The two-percent credit is a new kind of property tax relief that has only been used in Lake County so far. It takes effect across the state for residential property owners in 2008 and for all property owners in 2010. The credit limits each taxpayer's property tax payments to a maximum of 2 percent of assessed value, before deductions. Local units that are affected will have to make due with less money. The state will not reimburse them.
Here's a knotty problem. Each taxpayer's tax bill is the sum of payments to a county, township, school corporation, and (usually) a town or city, library district, and other special districts. If these payments exceed 2 percent of the property's assessed value, each jurisdiction will lose part of what it would have collected.
This means that each government's budget depends on the actions of the other governments who share its taxpayers. If a school corporation builds a new high school, which pushes the tax bill above 2 percent, the county, township, city and library all lose revenue. More than that, under our usual budget procedures, the total tax rate isn't known until after budgets are set. Governments will have to set their budgets without knowing how much property tax revenue they'll receive.
Perhaps we'll have to create a new budget process, one that requires governments that share taxpayers to consult with each other before passing their budgets. Some governments will have to do a lot of consulting: Culver Community Schools, to name one, is located in four different counties.
Here's another knotty problem. Some jurisdictions will lose a very large part of their budgets, once all taxpayers are eligible for the credit in 2010. Recent estimates by the Legislative Services Agency show, for example, that the cities of Gary and East Chicago could lose 30 percent of their budgets; South Bend and Mishawaka 15 percent; and Logansport and Muncie 10 percent. Even people who think these governments spend too much might agree that cuts this big, all at once, could create trouble.
Perhaps we'll have to create other revenue sources for local governments. For example, the Indiana Association of Cities and Towns has suggested a new local income tax in their Hometown Matters proposal.
Here's one more knotty problem. Local governments borrow money to build infrastructure and to fill in temporary revenue shortfalls. Bond buyers lend their money to local governments for the interest they can earn. Bond buyers really, really want to be repaid. Before, Indiana local governments could pledge all their property taxing power to debt repayment. The tax rate was set as high as needed to make the debt payment for the year.

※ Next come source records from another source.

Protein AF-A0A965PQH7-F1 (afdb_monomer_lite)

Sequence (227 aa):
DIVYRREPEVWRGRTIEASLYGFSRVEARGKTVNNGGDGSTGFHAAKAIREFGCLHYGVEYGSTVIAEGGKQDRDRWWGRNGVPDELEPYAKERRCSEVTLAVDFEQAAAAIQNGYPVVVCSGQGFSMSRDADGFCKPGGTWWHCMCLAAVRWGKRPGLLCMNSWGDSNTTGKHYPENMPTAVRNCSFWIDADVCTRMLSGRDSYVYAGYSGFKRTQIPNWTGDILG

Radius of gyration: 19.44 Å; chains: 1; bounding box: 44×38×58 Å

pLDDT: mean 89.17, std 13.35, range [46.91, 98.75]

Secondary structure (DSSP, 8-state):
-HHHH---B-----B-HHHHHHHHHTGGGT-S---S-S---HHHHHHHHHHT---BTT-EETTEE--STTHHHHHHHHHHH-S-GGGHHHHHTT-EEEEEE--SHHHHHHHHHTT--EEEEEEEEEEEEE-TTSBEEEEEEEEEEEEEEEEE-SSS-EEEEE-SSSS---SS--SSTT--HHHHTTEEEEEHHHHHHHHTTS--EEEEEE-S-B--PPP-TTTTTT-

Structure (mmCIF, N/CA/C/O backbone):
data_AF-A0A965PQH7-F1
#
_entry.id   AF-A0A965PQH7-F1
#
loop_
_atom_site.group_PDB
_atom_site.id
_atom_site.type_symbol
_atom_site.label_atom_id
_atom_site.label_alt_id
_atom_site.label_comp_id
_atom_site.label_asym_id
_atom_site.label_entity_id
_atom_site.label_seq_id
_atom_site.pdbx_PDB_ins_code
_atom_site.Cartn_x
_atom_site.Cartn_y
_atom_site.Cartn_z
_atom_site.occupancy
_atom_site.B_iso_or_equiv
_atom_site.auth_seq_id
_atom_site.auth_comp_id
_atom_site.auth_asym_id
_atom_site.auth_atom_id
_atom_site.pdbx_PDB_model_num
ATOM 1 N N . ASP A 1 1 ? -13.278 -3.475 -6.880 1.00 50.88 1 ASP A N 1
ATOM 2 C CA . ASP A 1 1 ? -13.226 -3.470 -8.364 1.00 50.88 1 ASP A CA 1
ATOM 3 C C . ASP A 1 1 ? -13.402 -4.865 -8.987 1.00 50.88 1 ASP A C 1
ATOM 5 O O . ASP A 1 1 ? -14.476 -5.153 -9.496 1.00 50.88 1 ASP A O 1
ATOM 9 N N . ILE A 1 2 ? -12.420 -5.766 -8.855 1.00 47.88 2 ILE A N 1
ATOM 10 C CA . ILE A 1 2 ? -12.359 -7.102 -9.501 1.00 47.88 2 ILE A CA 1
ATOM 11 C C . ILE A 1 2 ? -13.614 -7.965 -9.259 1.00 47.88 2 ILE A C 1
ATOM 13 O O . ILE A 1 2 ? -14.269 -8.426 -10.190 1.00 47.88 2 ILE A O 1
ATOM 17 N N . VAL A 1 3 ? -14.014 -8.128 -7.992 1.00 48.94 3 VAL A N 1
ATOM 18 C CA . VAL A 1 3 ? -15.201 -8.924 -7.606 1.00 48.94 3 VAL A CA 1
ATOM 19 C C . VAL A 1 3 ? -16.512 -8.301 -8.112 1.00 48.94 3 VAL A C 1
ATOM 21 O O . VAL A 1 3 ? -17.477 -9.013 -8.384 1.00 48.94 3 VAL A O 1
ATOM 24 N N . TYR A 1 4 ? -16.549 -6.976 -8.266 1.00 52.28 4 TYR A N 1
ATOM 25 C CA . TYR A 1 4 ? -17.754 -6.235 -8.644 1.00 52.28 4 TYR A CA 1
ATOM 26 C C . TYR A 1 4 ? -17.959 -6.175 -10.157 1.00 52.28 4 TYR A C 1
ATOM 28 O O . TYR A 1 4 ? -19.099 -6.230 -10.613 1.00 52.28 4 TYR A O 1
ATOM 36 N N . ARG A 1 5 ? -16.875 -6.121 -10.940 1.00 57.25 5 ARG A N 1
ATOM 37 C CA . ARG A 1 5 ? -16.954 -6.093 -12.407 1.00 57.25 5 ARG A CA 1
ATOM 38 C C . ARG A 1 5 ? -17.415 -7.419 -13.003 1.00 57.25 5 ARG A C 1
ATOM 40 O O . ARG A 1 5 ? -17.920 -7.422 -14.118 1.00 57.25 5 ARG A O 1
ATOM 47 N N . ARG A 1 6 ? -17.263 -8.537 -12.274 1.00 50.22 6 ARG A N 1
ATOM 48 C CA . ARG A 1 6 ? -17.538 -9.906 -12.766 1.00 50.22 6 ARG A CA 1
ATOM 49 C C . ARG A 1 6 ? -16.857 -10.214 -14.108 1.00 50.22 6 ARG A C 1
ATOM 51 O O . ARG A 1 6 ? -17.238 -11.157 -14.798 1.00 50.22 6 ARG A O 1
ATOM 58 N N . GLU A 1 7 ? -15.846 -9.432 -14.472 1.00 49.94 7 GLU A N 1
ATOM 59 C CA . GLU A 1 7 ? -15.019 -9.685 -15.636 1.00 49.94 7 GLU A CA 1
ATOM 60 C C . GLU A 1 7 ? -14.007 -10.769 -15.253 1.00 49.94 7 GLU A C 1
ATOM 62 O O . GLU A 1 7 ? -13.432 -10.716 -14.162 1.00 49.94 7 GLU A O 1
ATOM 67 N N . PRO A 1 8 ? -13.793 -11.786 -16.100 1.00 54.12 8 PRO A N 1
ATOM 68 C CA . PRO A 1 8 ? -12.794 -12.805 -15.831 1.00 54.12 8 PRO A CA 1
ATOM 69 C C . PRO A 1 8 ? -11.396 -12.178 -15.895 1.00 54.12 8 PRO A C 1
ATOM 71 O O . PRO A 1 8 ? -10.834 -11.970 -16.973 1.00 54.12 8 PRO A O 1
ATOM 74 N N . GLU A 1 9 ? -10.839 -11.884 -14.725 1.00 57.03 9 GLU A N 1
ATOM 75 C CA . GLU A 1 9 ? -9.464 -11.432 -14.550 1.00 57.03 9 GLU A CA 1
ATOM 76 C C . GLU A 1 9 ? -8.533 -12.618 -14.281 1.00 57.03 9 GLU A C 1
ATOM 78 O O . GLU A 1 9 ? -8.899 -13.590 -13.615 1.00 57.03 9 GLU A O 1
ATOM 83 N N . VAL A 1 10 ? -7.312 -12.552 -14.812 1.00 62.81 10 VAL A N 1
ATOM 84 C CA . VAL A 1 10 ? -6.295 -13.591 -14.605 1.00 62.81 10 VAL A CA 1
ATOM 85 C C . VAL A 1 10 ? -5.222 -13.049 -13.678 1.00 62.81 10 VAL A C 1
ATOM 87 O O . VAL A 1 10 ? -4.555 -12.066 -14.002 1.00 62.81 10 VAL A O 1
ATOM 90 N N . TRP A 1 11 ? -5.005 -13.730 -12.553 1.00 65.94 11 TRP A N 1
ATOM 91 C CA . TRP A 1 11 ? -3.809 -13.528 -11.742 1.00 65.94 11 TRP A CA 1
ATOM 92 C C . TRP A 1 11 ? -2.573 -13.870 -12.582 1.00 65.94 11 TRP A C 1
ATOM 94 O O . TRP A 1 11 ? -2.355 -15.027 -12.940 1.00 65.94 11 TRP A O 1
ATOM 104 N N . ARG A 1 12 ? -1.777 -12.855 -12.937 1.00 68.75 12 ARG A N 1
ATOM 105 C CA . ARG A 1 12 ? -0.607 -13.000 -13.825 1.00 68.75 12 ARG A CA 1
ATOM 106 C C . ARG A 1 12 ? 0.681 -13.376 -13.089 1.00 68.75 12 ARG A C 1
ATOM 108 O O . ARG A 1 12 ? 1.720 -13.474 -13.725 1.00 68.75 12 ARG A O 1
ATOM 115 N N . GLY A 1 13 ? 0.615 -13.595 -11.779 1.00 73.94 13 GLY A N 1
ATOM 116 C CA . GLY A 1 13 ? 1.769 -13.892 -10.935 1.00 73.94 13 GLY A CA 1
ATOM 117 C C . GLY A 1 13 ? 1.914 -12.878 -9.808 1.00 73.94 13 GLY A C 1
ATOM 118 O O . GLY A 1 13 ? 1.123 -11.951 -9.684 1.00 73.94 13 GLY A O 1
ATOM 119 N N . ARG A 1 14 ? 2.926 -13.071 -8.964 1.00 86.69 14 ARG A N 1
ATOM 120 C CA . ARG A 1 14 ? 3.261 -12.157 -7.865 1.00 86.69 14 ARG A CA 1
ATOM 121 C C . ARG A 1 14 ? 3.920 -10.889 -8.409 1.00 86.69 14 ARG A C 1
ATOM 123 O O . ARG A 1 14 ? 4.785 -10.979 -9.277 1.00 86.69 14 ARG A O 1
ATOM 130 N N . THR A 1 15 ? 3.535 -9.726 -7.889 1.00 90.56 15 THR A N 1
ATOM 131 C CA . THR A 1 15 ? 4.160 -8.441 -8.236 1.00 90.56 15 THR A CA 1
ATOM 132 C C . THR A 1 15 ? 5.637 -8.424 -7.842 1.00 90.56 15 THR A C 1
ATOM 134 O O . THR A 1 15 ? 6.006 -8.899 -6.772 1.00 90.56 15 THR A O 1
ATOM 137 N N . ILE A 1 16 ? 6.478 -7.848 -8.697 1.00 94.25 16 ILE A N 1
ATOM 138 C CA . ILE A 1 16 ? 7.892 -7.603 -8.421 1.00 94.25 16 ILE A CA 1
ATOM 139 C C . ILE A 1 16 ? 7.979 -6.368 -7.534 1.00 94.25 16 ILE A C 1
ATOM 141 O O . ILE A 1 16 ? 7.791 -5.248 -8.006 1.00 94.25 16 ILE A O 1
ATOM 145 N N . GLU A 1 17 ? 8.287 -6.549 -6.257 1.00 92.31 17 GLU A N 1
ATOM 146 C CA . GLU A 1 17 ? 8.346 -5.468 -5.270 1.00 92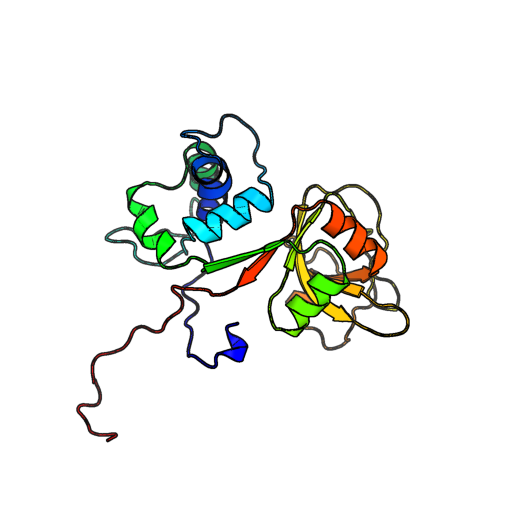.31 17 GLU A CA 1
ATOM 147 C C . GLU A 1 17 ? 9.364 -4.385 -5.663 1.00 92.31 17 GLU A C 1
ATOM 149 O O . GLU A 1 17 ? 9.104 -3.192 -5.489 1.00 92.31 17 GLU A O 1
ATOM 154 N N . ALA A 1 18 ? 10.477 -4.793 -6.286 1.00 94.50 18 ALA A N 1
ATOM 155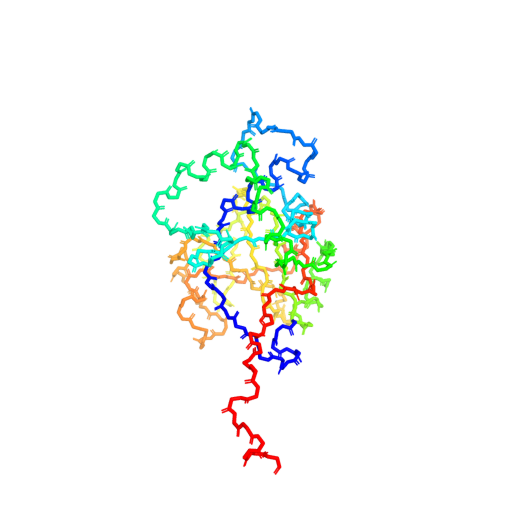 C CA . ALA A 1 18 ? 11.468 -3.890 -6.866 1.00 94.50 18 ALA A CA 1
ATOM 156 C C . ALA A 1 18 ? 10.864 -2.900 -7.869 1.00 94.50 18 ALA A C 1
ATOM 158 O O . ALA A 1 18 ? 11.348 -1.777 -7.947 1.00 94.50 18 ALA A O 1
ATOM 159 N N . SER A 1 19 ? 9.835 -3.295 -8.637 1.00 95.88 19 SER A N 1
ATOM 160 C CA . SER A 1 19 ? 9.222 -2.409 -9.640 1.00 95.88 19 SER A CA 1
ATOM 161 C C . SER A 1 19 ? 8.551 -1.215 -8.970 1.00 95.88 19 SER A C 1
ATOM 163 O O . SER A 1 19 ? 8.843 -0.072 -9.308 1.00 95.88 19 SER A O 1
ATOM 165 N N . LEU A 1 20 ? 7.745 -1.465 -7.933 1.00 95.19 20 LEU A N 1
ATOM 166 C CA . LEU A 1 20 ? 7.114 -0.404 -7.156 1.00 95.19 20 LEU A CA 1
ATOM 167 C C . LEU A 1 20 ? 8.162 0.470 -6.463 1.00 95.19 20 LEU A C 1
ATOM 169 O O . LEU A 1 20 ? 8.060 1.693 -6.495 1.00 95.19 20 LEU A O 1
ATOM 173 N N . TYR A 1 21 ? 9.175 -0.133 -5.838 1.00 95.50 21 TYR A N 1
ATOM 174 C CA . TYR A 1 21 ? 10.200 0.641 -5.143 1.00 95.50 21 TYR A CA 1
ATOM 175 C C . TYR A 1 21 ? 11.110 1.437 -6.080 1.00 95.50 21 TYR A C 1
ATOM 177 O O . TYR A 1 21 ? 11.493 2.538 -5.692 1.00 95.50 21 TYR A O 1
ATOM 185 N N . GLY A 1 22 ? 11.424 0.929 -7.274 1.00 96.75 22 GLY A N 1
ATOM 186 C CA . GLY A 1 22 ? 12.129 1.670 -8.321 1.00 96.75 22 GLY A CA 1
ATOM 187 C C . GLY A 1 22 ? 11.338 2.915 -8.700 1.00 96.75 22 GLY A C 1
ATOM 188 O O . GLY A 1 22 ? 11.730 4.014 -8.298 1.00 96.75 22 GLY A O 1
ATOM 189 N N . PHE A 1 23 ? 10.139 2.708 -9.263 1.00 97.56 23 PHE A N 1
ATOM 190 C CA . PHE A 1 23 ? 9.218 3.782 -9.650 1.00 97.56 23 PHE A CA 1
ATOM 191 C C . PHE A 1 23 ? 8.979 4.796 -8.531 1.00 97.56 23 PHE A C 1
ATOM 193 O O . PHE A 1 23 ? 9.041 6.007 -8.731 1.00 97.56 23 PHE A O 1
ATOM 200 N N . SER A 1 24 ? 8.730 4.328 -7.309 1.00 97.19 24 SER A N 1
ATOM 201 C CA . SER A 1 24 ? 8.402 5.196 -6.175 1.00 97.19 24 SER A CA 1
ATOM 202 C C . SER A 1 24 ? 9.605 5.979 -5.630 1.00 97.19 24 SER A C 1
ATOM 204 O O . SER A 1 24 ? 9.431 7.013 -4.976 1.00 97.19 24 SER A O 1
ATOM 206 N N . ARG A 1 25 ? 10.840 5.496 -5.810 1.00 96.81 25 ARG A N 1
ATOM 207 C CA . ARG A 1 25 ? 12.046 6.164 -5.286 1.00 96.81 25 ARG A CA 1
ATOM 208 C C . ARG A 1 25 ? 12.736 7.046 -6.323 1.00 96.81 25 ARG A C 1
ATOM 210 O O . ARG A 1 25 ? 13.471 7.945 -5.905 1.00 96.81 25 ARG A O 1
ATOM 217 N N . VAL A 1 26 ? 12.490 6.833 -7.615 1.00 96.88 26 VAL A N 1
ATOM 218 C CA . VAL A 1 26 ? 13.183 7.538 -8.699 1.00 96.88 26 VAL A CA 1
ATOM 219 C C . VAL A 1 26 ? 12.190 8.313 -9.573 1.00 96.88 26 VAL A C 1
ATOM 221 O O . VAL A 1 26 ? 12.073 9.532 -9.425 1.00 96.88 26 VAL A O 1
ATOM 224 N N . GLU A 1 27 ? 11.394 7.633 -10.382 1.00 96.19 27 GLU A N 1
ATOM 225 C CA . GLU A 1 27 ? 10.567 8.189 -11.456 1.00 96.19 27 GLU A CA 1
ATOM 226 C C . GLU A 1 27 ? 9.411 9.036 -10.906 1.00 96.19 27 GLU A C 1
ATOM 228 O O . GLU A 1 27 ? 9.244 10.204 -11.264 1.00 96.19 27 GLU A O 1
ATOM 233 N N . ALA A 1 28 ? 8.675 8.524 -9.916 1.00 96.56 28 ALA A N 1
ATOM 234 C CA . ALA A 1 28 ? 7.605 9.260 -9.243 1.00 96.56 28 ALA A CA 1
ATOM 235 C C . ALA A 1 28 ? 8.126 10.511 -8.509 1.00 96.56 28 ALA A C 1
ATOM 237 O O . ALA A 1 28 ? 7.376 11.477 -8.321 1.00 96.56 28 ALA A O 1
ATOM 238 N N . ARG A 1 29 ? 9.410 10.518 -8.120 1.00 95.62 29 ARG A N 1
ATOM 239 C CA . ARG A 1 29 ? 10.097 11.663 -7.498 1.00 95.62 29 ARG A CA 1
ATOM 240 C C . ARG A 1 29 ? 10.698 12.634 -8.517 1.00 95.62 29 ARG A C 1
ATOM 242 O O . ARG A 1 29 ? 11.226 13.660 -8.096 1.00 95.62 29 ARG A O 1
ATOM 249 N N . GLY A 1 30 ? 10.652 12.322 -9.815 1.00 94.56 30 GLY A N 1
ATOM 250 C CA . GLY A 1 30 ? 11.319 13.102 -10.859 1.00 94.56 30 GLY A CA 1
ATOM 251 C C . GLY A 1 30 ? 12.845 13.087 -10.732 1.00 94.56 30 GLY A C 1
ATOM 252 O O . GLY A 1 30 ? 13.498 14.088 -11.019 1.00 94.56 30 GLY A O 1
ATOM 253 N N . LYS A 1 31 ? 13.414 11.989 -10.226 1.00 94.00 31 LYS A N 1
ATOM 254 C CA . LYS A 1 31 ? 14.861 11.797 -10.078 1.00 94.00 31 LYS A CA 1
ATOM 255 C C . LYS A 1 31 ? 15.376 10.847 -11.151 1.00 94.00 31 LYS A C 1
ATOM 257 O O . LYS A 1 31 ? 14.614 10.072 -11.707 1.00 94.00 31 LYS A O 1
ATOM 262 N N . THR A 1 32 ? 16.685 10.872 -11.372 1.00 91.75 32 THR A N 1
ATOM 263 C CA . THR A 1 32 ? 17.415 9.873 -12.173 1.00 91.75 32 THR A CA 1
ATOM 264 C C . THR A 1 32 ? 18.114 8.826 -11.306 1.00 91.75 32 THR A C 1
ATOM 266 O O . THR A 1 32 ? 18.512 7.775 -11.787 1.00 91.75 32 THR A O 1
ATOM 269 N N . VAL A 1 33 ? 18.289 9.111 -10.011 1.00 94.75 33 VAL A N 1
ATOM 270 C CA . VAL A 1 33 ? 18.888 8.196 -9.037 1.00 94.75 33 VAL A CA 1
ATOM 271 C C . VAL A 1 33 ? 18.386 8.514 -7.627 1.00 94.75 33 VAL A C 1
ATOM 273 O O . VAL A 1 33 ? 18.211 9.676 -7.238 1.00 94.75 33 VAL A O 1
ATOM 276 N N . ASN A 1 34 ? 18.168 7.477 -6.826 1.00 94.62 34 ASN A N 1
ATOM 277 C CA . ASN A 1 34 ? 17.906 7.566 -5.401 1.00 94.62 34 ASN A CA 1
ATOM 278 C C . ASN A 1 34 ? 19.229 7.508 -4.619 1.00 94.62 34 ASN A C 1
ATOM 280 O O . ASN A 1 34 ? 19.843 6.455 -4.459 1.00 94.62 34 ASN A O 1
ATOM 284 N N . ASN A 1 35 ? 19.655 8.662 -4.103 1.00 90.19 35 ASN A N 1
ATOM 285 C CA . ASN A 1 35 ? 20.913 8.811 -3.364 1.00 90.19 35 ASN A CA 1
ATOM 286 C C . ASN A 1 35 ? 20.817 8.473 -1.864 1.00 90.19 35 ASN A C 1
ATOM 288 O O . ASN A 1 35 ? 21.790 8.680 -1.143 1.00 90.19 35 ASN A O 1
ATOM 292 N N . GLY A 1 36 ? 19.683 7.963 -1.369 1.00 86.12 36 GLY A N 1
ATOM 293 C CA . GLY A 1 36 ? 19.587 7.546 0.028 1.00 86.12 36 GLY A CA 1
ATOM 294 C C . GLY A 1 36 ? 18.225 7.007 0.455 1.00 86.12 36 GLY A C 1
ATOM 295 O O . GLY A 1 36 ? 17.188 7.387 -0.084 1.00 86.12 36 GLY A O 1
ATOM 296 N N . GLY A 1 37 ? 18.260 6.152 1.480 1.00 85.06 37 GLY A N 1
ATOM 297 C CA . GLY A 1 37 ? 17.094 5.560 2.129 1.00 85.06 37 GLY A CA 1
ATOM 298 C C . GLY A 1 37 ? 16.464 4.399 1.355 1.00 85.06 37 GLY A C 1
ATOM 299 O O . GLY A 1 37 ? 16.266 4.467 0.142 1.00 85.06 37 GLY A O 1
ATOM 300 N N . ASP A 1 38 ? 16.064 3.372 2.103 1.00 87.69 38 ASP A N 1
ATOM 301 C CA . ASP A 1 38 ? 15.328 2.207 1.593 1.00 87.69 38 ASP A CA 1
ATOM 302 C C . ASP A 1 38 ? 13.802 2.378 1.738 1.00 87.69 38 ASP A C 1
ATOM 304 O O . ASP A 1 38 ? 13.018 1.468 1.489 1.00 87.69 38 ASP A O 1
ATOM 308 N N . GLY A 1 39 ? 13.335 3.556 2.150 1.00 90.12 39 GLY A N 1
ATOM 309 C CA . GLY A 1 39 ? 11.912 3.850 2.314 1.00 90.12 39 GLY A CA 1
ATOM 310 C C . GLY A 1 39 ? 11.261 4.446 1.064 1.00 90.12 39 GLY A C 1
ATOM 311 O O . GLY A 1 39 ? 11.920 4.970 0.160 1.00 90.12 39 GLY A O 1
ATOM 312 N N . SER A 1 40 ? 9.931 4.435 1.045 1.00 94.31 40 SER A N 1
ATOM 313 C CA . SER A 1 40 ? 9.139 5.334 0.207 1.00 94.31 40 SER A CA 1
ATOM 314 C C . SER A 1 40 ? 7.909 5.829 0.956 1.00 94.31 40 SER A C 1
ATOM 316 O O . SER A 1 40 ? 7.605 5.322 2.031 1.00 94.31 40 SER A O 1
ATOM 318 N N . THR A 1 41 ? 7.243 6.846 0.417 1.00 95.94 41 THR A N 1
ATOM 319 C CA . THR A 1 41 ? 6.002 7.374 1.000 1.00 95.94 41 THR A CA 1
ATOM 320 C C . THR A 1 41 ? 4.806 6.804 0.249 1.00 95.94 41 THR A C 1
ATOM 322 O O . THR A 1 41 ? 4.931 6.441 -0.926 1.00 95.94 41 THR A O 1
ATOM 325 N N . GLY A 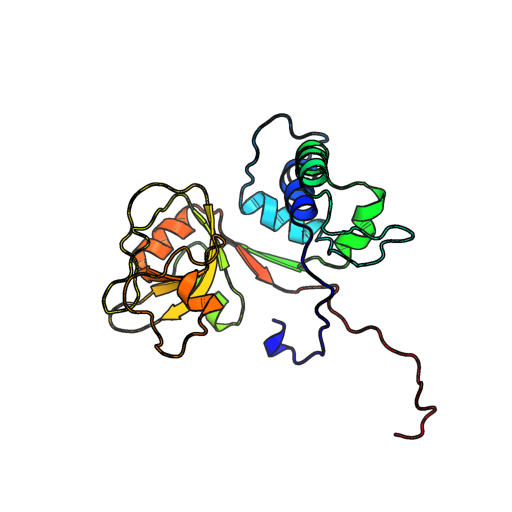1 42 ? 3.642 6.762 0.892 1.00 96.81 42 GLY A N 1
ATOM 326 C CA . GLY A 1 42 ? 2.402 6.354 0.240 1.00 96.81 42 GLY A CA 1
ATOM 327 C C . GLY A 1 42 ? 2.060 7.230 -0.962 1.00 96.81 42 GLY A C 1
ATOM 328 O O . GLY A 1 42 ? 1.643 6.702 -1.984 1.00 96.81 42 GLY A O 1
ATOM 329 N N . PHE A 1 43 ? 2.340 8.537 -0.903 1.00 97.00 43 PHE A N 1
ATOM 330 C CA . PHE A 1 43 ? 2.181 9.458 -2.032 1.00 97.00 43 PHE A CA 1
ATOM 331 C C . PHE A 1 43 ? 2.989 9.018 -3.257 1.00 97.00 43 PHE A C 1
ATOM 333 O O . PHE A 1 43 ? 2.447 8.928 -4.358 1.00 97.00 43 PHE A O 1
ATOM 340 N N . HIS A 1 44 ? 4.280 8.719 -3.079 1.00 97.38 44 HIS A N 1
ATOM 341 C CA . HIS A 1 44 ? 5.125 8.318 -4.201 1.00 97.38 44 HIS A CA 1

The two-percent credit puts a new limit on how much the property tax can raise. Bond buyers might decide that lending to Indiana local governments is riskier than it used to be. Riskier loans require higher interest rates, and that makes borrowing more expensive. I saw one news report that said the town of Munster is already facing higher borrowing costs.
The state's Department of Local Government Finance has issued a memo to try to reassure bond buyers that they have first call on local taxes. Perhaps that will be good enough, but it's more likely that bond buyers will want to be reassured with a law, not a memo.
Resolving these knotty problems may take a lot of thinking and much debate in the General Assembly next year. In the baseball knotty problem, the batter is safe. Local government officials must be wondering, come 2010, will their budgets be safe, too?